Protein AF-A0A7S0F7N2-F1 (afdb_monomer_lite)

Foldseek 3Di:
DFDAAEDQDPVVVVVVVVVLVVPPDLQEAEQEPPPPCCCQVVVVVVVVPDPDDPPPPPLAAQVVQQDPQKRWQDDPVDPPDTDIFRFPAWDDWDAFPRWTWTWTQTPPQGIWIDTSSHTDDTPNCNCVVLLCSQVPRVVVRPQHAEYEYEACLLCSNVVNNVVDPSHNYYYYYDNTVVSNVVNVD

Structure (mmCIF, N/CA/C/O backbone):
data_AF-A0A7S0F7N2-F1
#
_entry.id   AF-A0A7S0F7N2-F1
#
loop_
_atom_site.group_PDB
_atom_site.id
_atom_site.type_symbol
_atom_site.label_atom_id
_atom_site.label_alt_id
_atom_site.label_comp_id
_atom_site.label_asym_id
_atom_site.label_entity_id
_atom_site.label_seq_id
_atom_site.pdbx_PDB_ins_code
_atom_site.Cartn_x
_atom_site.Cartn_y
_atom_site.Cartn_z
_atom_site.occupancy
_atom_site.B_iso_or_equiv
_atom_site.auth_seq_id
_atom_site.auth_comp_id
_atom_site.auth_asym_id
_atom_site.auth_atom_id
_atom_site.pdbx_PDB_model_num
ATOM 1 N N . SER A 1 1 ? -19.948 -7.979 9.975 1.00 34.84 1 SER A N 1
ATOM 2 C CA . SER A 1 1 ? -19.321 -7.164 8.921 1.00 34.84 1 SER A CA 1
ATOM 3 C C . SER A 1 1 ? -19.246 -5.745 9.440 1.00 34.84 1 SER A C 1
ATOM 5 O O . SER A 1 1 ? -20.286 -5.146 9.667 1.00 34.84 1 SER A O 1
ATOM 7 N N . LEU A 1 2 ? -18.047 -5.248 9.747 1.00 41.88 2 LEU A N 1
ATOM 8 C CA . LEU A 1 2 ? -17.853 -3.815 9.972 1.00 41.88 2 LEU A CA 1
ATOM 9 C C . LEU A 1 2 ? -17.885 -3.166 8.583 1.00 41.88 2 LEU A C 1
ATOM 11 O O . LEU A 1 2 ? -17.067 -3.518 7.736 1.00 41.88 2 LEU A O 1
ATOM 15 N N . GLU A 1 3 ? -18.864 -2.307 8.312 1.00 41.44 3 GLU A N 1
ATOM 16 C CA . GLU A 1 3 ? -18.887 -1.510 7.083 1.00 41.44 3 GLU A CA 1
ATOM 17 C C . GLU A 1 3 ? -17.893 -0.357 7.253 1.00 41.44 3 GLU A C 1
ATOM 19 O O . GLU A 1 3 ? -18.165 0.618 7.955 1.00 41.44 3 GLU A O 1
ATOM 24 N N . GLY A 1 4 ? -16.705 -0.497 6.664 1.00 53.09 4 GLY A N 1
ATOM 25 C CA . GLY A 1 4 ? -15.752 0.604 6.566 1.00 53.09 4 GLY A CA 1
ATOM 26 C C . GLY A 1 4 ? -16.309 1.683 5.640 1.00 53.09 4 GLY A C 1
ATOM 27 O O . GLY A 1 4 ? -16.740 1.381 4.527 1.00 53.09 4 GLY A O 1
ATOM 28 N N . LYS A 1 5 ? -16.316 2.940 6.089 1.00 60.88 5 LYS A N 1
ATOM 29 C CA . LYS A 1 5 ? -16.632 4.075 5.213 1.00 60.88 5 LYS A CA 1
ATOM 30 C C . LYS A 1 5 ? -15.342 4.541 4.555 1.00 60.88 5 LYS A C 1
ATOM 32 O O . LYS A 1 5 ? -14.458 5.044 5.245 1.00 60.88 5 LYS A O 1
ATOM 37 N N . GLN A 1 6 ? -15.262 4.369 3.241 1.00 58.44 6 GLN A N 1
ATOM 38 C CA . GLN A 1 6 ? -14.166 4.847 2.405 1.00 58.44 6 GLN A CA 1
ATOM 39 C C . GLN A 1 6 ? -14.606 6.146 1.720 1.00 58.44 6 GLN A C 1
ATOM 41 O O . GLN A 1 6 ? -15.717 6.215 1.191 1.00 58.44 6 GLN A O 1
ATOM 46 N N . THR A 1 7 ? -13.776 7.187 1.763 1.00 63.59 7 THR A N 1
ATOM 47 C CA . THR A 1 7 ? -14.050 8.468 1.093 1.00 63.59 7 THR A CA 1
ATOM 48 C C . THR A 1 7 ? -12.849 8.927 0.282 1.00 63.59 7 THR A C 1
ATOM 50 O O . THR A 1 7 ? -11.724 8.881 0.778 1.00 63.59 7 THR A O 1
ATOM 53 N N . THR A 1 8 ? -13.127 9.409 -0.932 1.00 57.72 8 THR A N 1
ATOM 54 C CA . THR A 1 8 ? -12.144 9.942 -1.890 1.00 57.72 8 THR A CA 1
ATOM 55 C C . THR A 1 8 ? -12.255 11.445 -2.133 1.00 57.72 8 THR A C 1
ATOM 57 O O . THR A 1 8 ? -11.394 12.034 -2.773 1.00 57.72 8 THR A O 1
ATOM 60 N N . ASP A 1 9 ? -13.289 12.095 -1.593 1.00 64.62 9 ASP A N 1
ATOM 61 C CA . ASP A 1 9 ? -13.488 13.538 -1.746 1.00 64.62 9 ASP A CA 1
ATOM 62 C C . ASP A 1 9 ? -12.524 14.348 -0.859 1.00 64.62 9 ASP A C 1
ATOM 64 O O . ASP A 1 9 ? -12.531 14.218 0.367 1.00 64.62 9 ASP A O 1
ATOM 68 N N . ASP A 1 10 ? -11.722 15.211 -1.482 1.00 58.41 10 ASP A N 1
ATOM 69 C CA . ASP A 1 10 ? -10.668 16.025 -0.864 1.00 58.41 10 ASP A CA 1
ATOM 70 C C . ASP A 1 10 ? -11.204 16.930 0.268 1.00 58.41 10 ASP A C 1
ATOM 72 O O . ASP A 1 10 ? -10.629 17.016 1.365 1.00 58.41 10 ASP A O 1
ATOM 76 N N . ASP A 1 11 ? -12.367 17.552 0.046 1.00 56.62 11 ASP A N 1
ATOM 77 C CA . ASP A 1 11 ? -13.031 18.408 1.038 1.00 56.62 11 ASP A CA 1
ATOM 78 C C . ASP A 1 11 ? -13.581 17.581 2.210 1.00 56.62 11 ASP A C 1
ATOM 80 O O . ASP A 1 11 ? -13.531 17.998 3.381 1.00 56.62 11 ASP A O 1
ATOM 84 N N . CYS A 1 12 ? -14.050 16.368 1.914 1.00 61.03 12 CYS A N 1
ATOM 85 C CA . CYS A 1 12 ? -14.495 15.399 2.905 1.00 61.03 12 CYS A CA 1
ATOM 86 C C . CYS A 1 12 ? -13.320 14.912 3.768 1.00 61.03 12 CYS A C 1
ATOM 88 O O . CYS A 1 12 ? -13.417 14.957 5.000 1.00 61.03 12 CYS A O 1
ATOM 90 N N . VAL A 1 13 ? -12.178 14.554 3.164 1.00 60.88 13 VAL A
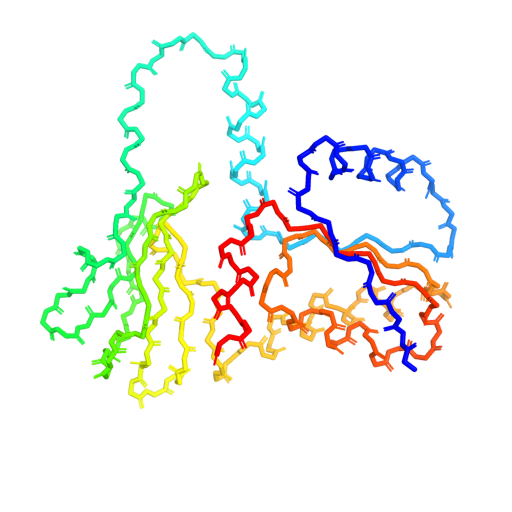 N 1
ATOM 91 C CA . VAL A 1 13 ? -10.958 14.143 3.880 1.00 60.88 13 VAL A CA 1
ATOM 92 C C . VAL A 1 13 ? -10.507 15.254 4.824 1.00 60.88 13 VAL A C 1
ATOM 94 O O . VAL A 1 13 ? -10.342 15.023 6.026 1.00 60.88 13 VAL A O 1
ATOM 97 N N . HIS A 1 14 ? -10.383 16.490 4.334 1.00 62.75 14 HIS A N 1
ATOM 98 C CA . HIS A 1 14 ? -9.935 17.607 5.163 1.00 62.75 14 HIS A CA 1
ATOM 99 C C . HIS A 1 14 ? -10.883 17.890 6.340 1.00 62.75 14 HIS A C 1
ATOM 101 O O . HIS A 1 14 ? -10.445 18.157 7.469 1.00 62.75 14 HIS A O 1
ATOM 107 N N . THR A 1 15 ? -12.190 17.794 6.098 1.00 64.94 15 THR A N 1
ATOM 108 C CA . THR A 1 15 ? -13.222 17.991 7.119 1.00 64.94 15 THR A CA 1
ATOM 109 C C . THR A 1 15 ? -13.208 16.880 8.168 1.00 64.94 15 THR A C 1
ATOM 111 O O . THR A 1 15 ? -13.260 17.172 9.367 1.00 64.94 15 THR A O 1
ATOM 114 N N . ILE A 1 16 ? -13.085 15.618 7.750 1.00 66.56 16 ILE A N 1
ATOM 115 C CA . ILE A 1 16 ? -13.010 14.450 8.639 1.00 66.56 16 ILE A CA 1
ATOM 116 C C . ILE A 1 16 ? -11.774 14.538 9.533 1.00 66.56 16 ILE A C 1
ATOM 118 O O . ILE A 1 16 ? -11.894 14.415 10.756 1.00 66.56 16 ILE A O 1
ATOM 122 N N . VAL A 1 17 ? -10.609 14.849 8.957 1.00 64.56 17 VAL A N 1
ATOM 123 C CA . VAL A 1 17 ? -9.354 15.004 9.706 1.00 64.56 17 VAL A CA 1
ATOM 124 C C . VAL A 1 17 ? -9.474 16.121 10.742 1.00 64.56 17 VAL A C 1
ATOM 126 O O . VAL A 1 17 ? -9.154 15.920 11.917 1.00 64.56 17 VAL A O 1
ATOM 129 N N . LYS A 1 18 ? -10.004 17.291 10.362 1.00 65.75 18 LYS A N 1
ATOM 130 C CA . LYS A 1 18 ? -10.239 18.406 11.299 1.00 65.75 18 LYS A CA 1
ATOM 131 C C . LYS A 1 18 ? -11.222 18.043 12.409 1.00 65.75 18 LYS A C 1
ATOM 133 O O . LYS A 1 18 ? -11.050 18.473 13.550 1.00 65.75 18 LYS A O 1
ATOM 138 N N . ARG A 1 19 ? -12.264 17.273 12.091 1.00 64.19 19 ARG A N 1
ATOM 139 C CA . ARG A 1 19 ? -13.288 16.879 13.061 1.00 64.19 19 ARG A CA 1
ATOM 140 C C . ARG A 1 19 ? -12.728 15.882 14.072 1.00 64.19 19 ARG A C 1
ATOM 142 O O . ARG A 1 19 ? -12.915 16.090 15.268 1.00 64.19 19 ARG A O 1
ATOM 149 N N . MET A 1 20 ? -11.993 14.868 13.614 1.00 60.00 20 MET A N 1
ATOM 150 C CA . MET A 1 20 ? -11.423 13.847 14.495 1.00 60.00 20 MET A CA 1
ATOM 151 C C . MET A 1 20 ? -10.242 14.343 15.330 1.00 60.00 20 MET A C 1
ATOM 153 O O . MET A 1 20 ? -10.171 14.023 16.514 1.00 60.00 20 MET A O 1
ATOM 157 N N . THR A 1 21 ? -9.371 15.193 14.775 1.00 60.03 21 THR A N 1
ATOM 158 C CA . THR A 1 21 ? -8.263 15.805 15.541 1.00 60.03 21 THR A CA 1
ATOM 159 C C . THR A 1 21 ? -8.753 16.753 16.640 1.00 60.03 21 THR A C 1
ATOM 161 O O . THR A 1 21 ? -8.103 16.886 17.678 1.00 60.03 21 THR A O 1
ATOM 164 N N . ARG A 1 22 ? -9.924 17.386 16.462 1.00 59.59 22 ARG A N 1
ATOM 165 C CA . ARG A 1 22 ? -10.580 18.195 17.505 1.00 59.59 22 ARG A CA 1
ATOM 166 C C . ARG A 1 22 ? -11.272 17.353 18.572 1.00 59.59 22 ARG A C 1
ATOM 168 O O . ARG A 1 22 ? -11.293 17.751 19.736 1.00 59.59 22 ARG A O 1
ATOM 175 N N . THR A 1 23 ? -11.824 16.195 18.220 1.00 53.78 23 THR A N 1
ATOM 176 C CA . THR A 1 23 ? -12.428 15.285 19.198 1.00 53.78 23 THR A CA 1
ATOM 177 C C . THR A 1 23 ? -11.357 14.434 19.878 1.00 53.78 23 THR A C 1
ATOM 179 O O . THR A 1 23 ? -11.137 13.2
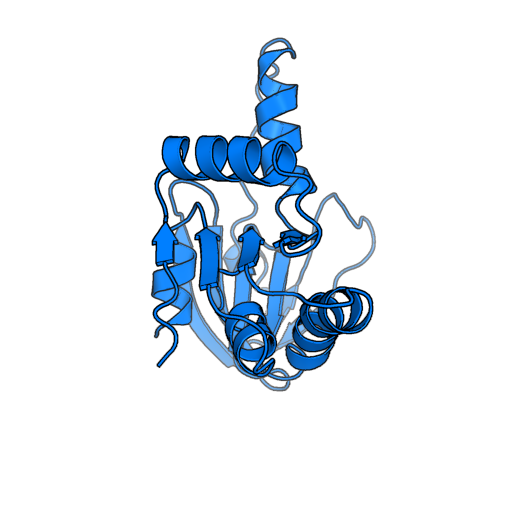87 19.506 1.00 53.78 23 THR A O 1
ATOM 182 N N . ARG A 1 24 ? -10.729 14.963 20.935 1.00 54.12 24 ARG A N 1
ATOM 183 C CA . ARG A 1 24 ? -9.876 14.197 21.870 1.00 54.12 24 ARG A CA 1
ATOM 184 C C . ARG A 1 24 ? -10.702 13.277 22.785 1.00 54.12 24 ARG A C 1
ATOM 186 O O . ARG A 1 24 ? -10.591 13.326 24.006 1.00 54.12 24 ARG A O 1
ATOM 193 N N . SER A 1 25 ? -11.608 12.491 22.214 1.00 57.16 25 SER A N 1
ATOM 194 C CA . SER A 1 25 ? -12.355 11.486 22.971 1.00 57.16 25 SER A CA 1
ATOM 195 C C . SER A 1 25 ? -11.447 10.284 23.214 1.00 57.16 25 SER A C 1
ATOM 197 O O . SER A 1 25 ? -10.859 9.769 22.267 1.00 57.16 25 SER A O 1
ATOM 199 N N . ALA A 1 26 ? -11.402 9.791 24.455 1.00 62.28 26 ALA A N 1
ATOM 200 C CA . ALA A 1 26 ? -10.663 8.591 24.867 1.00 62.28 26 ALA A CA 1
ATOM 201 C C . ALA A 1 26 ? -11.172 7.275 24.233 1.00 62.28 26 ALA A C 1
ATOM 203 O O . ALA A 1 26 ? -10.905 6.198 24.751 1.00 62.28 26 ALA A O 1
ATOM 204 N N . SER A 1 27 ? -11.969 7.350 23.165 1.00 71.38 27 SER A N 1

****

*Exercise description*. Your answer must consist solely of the lines above between the line holding "ATOM 133 O O" and the line holding "ATOM 140 C C", inclusive, copied exactly.

*Exercise result*.
ATOM 133 O O . LYS A 1 18 ? -11.050 18.473 13.550 1.00 65.75 18 LYS A O 1
ATOM 138 N N . ARG A 1 19 ? -12.264 17.273 12.091 1.00 64.19 19 ARG A N 1
ATOM 139 C CA . ARG A 1 19 ? -13.288 16.879 13.061 1.00 64.19 19 ARG A CA 1
ATOM 140 C C . ARG A 1 19 ? -12.728 15.882 14.072 1.00 64.19 19 ARG A C 1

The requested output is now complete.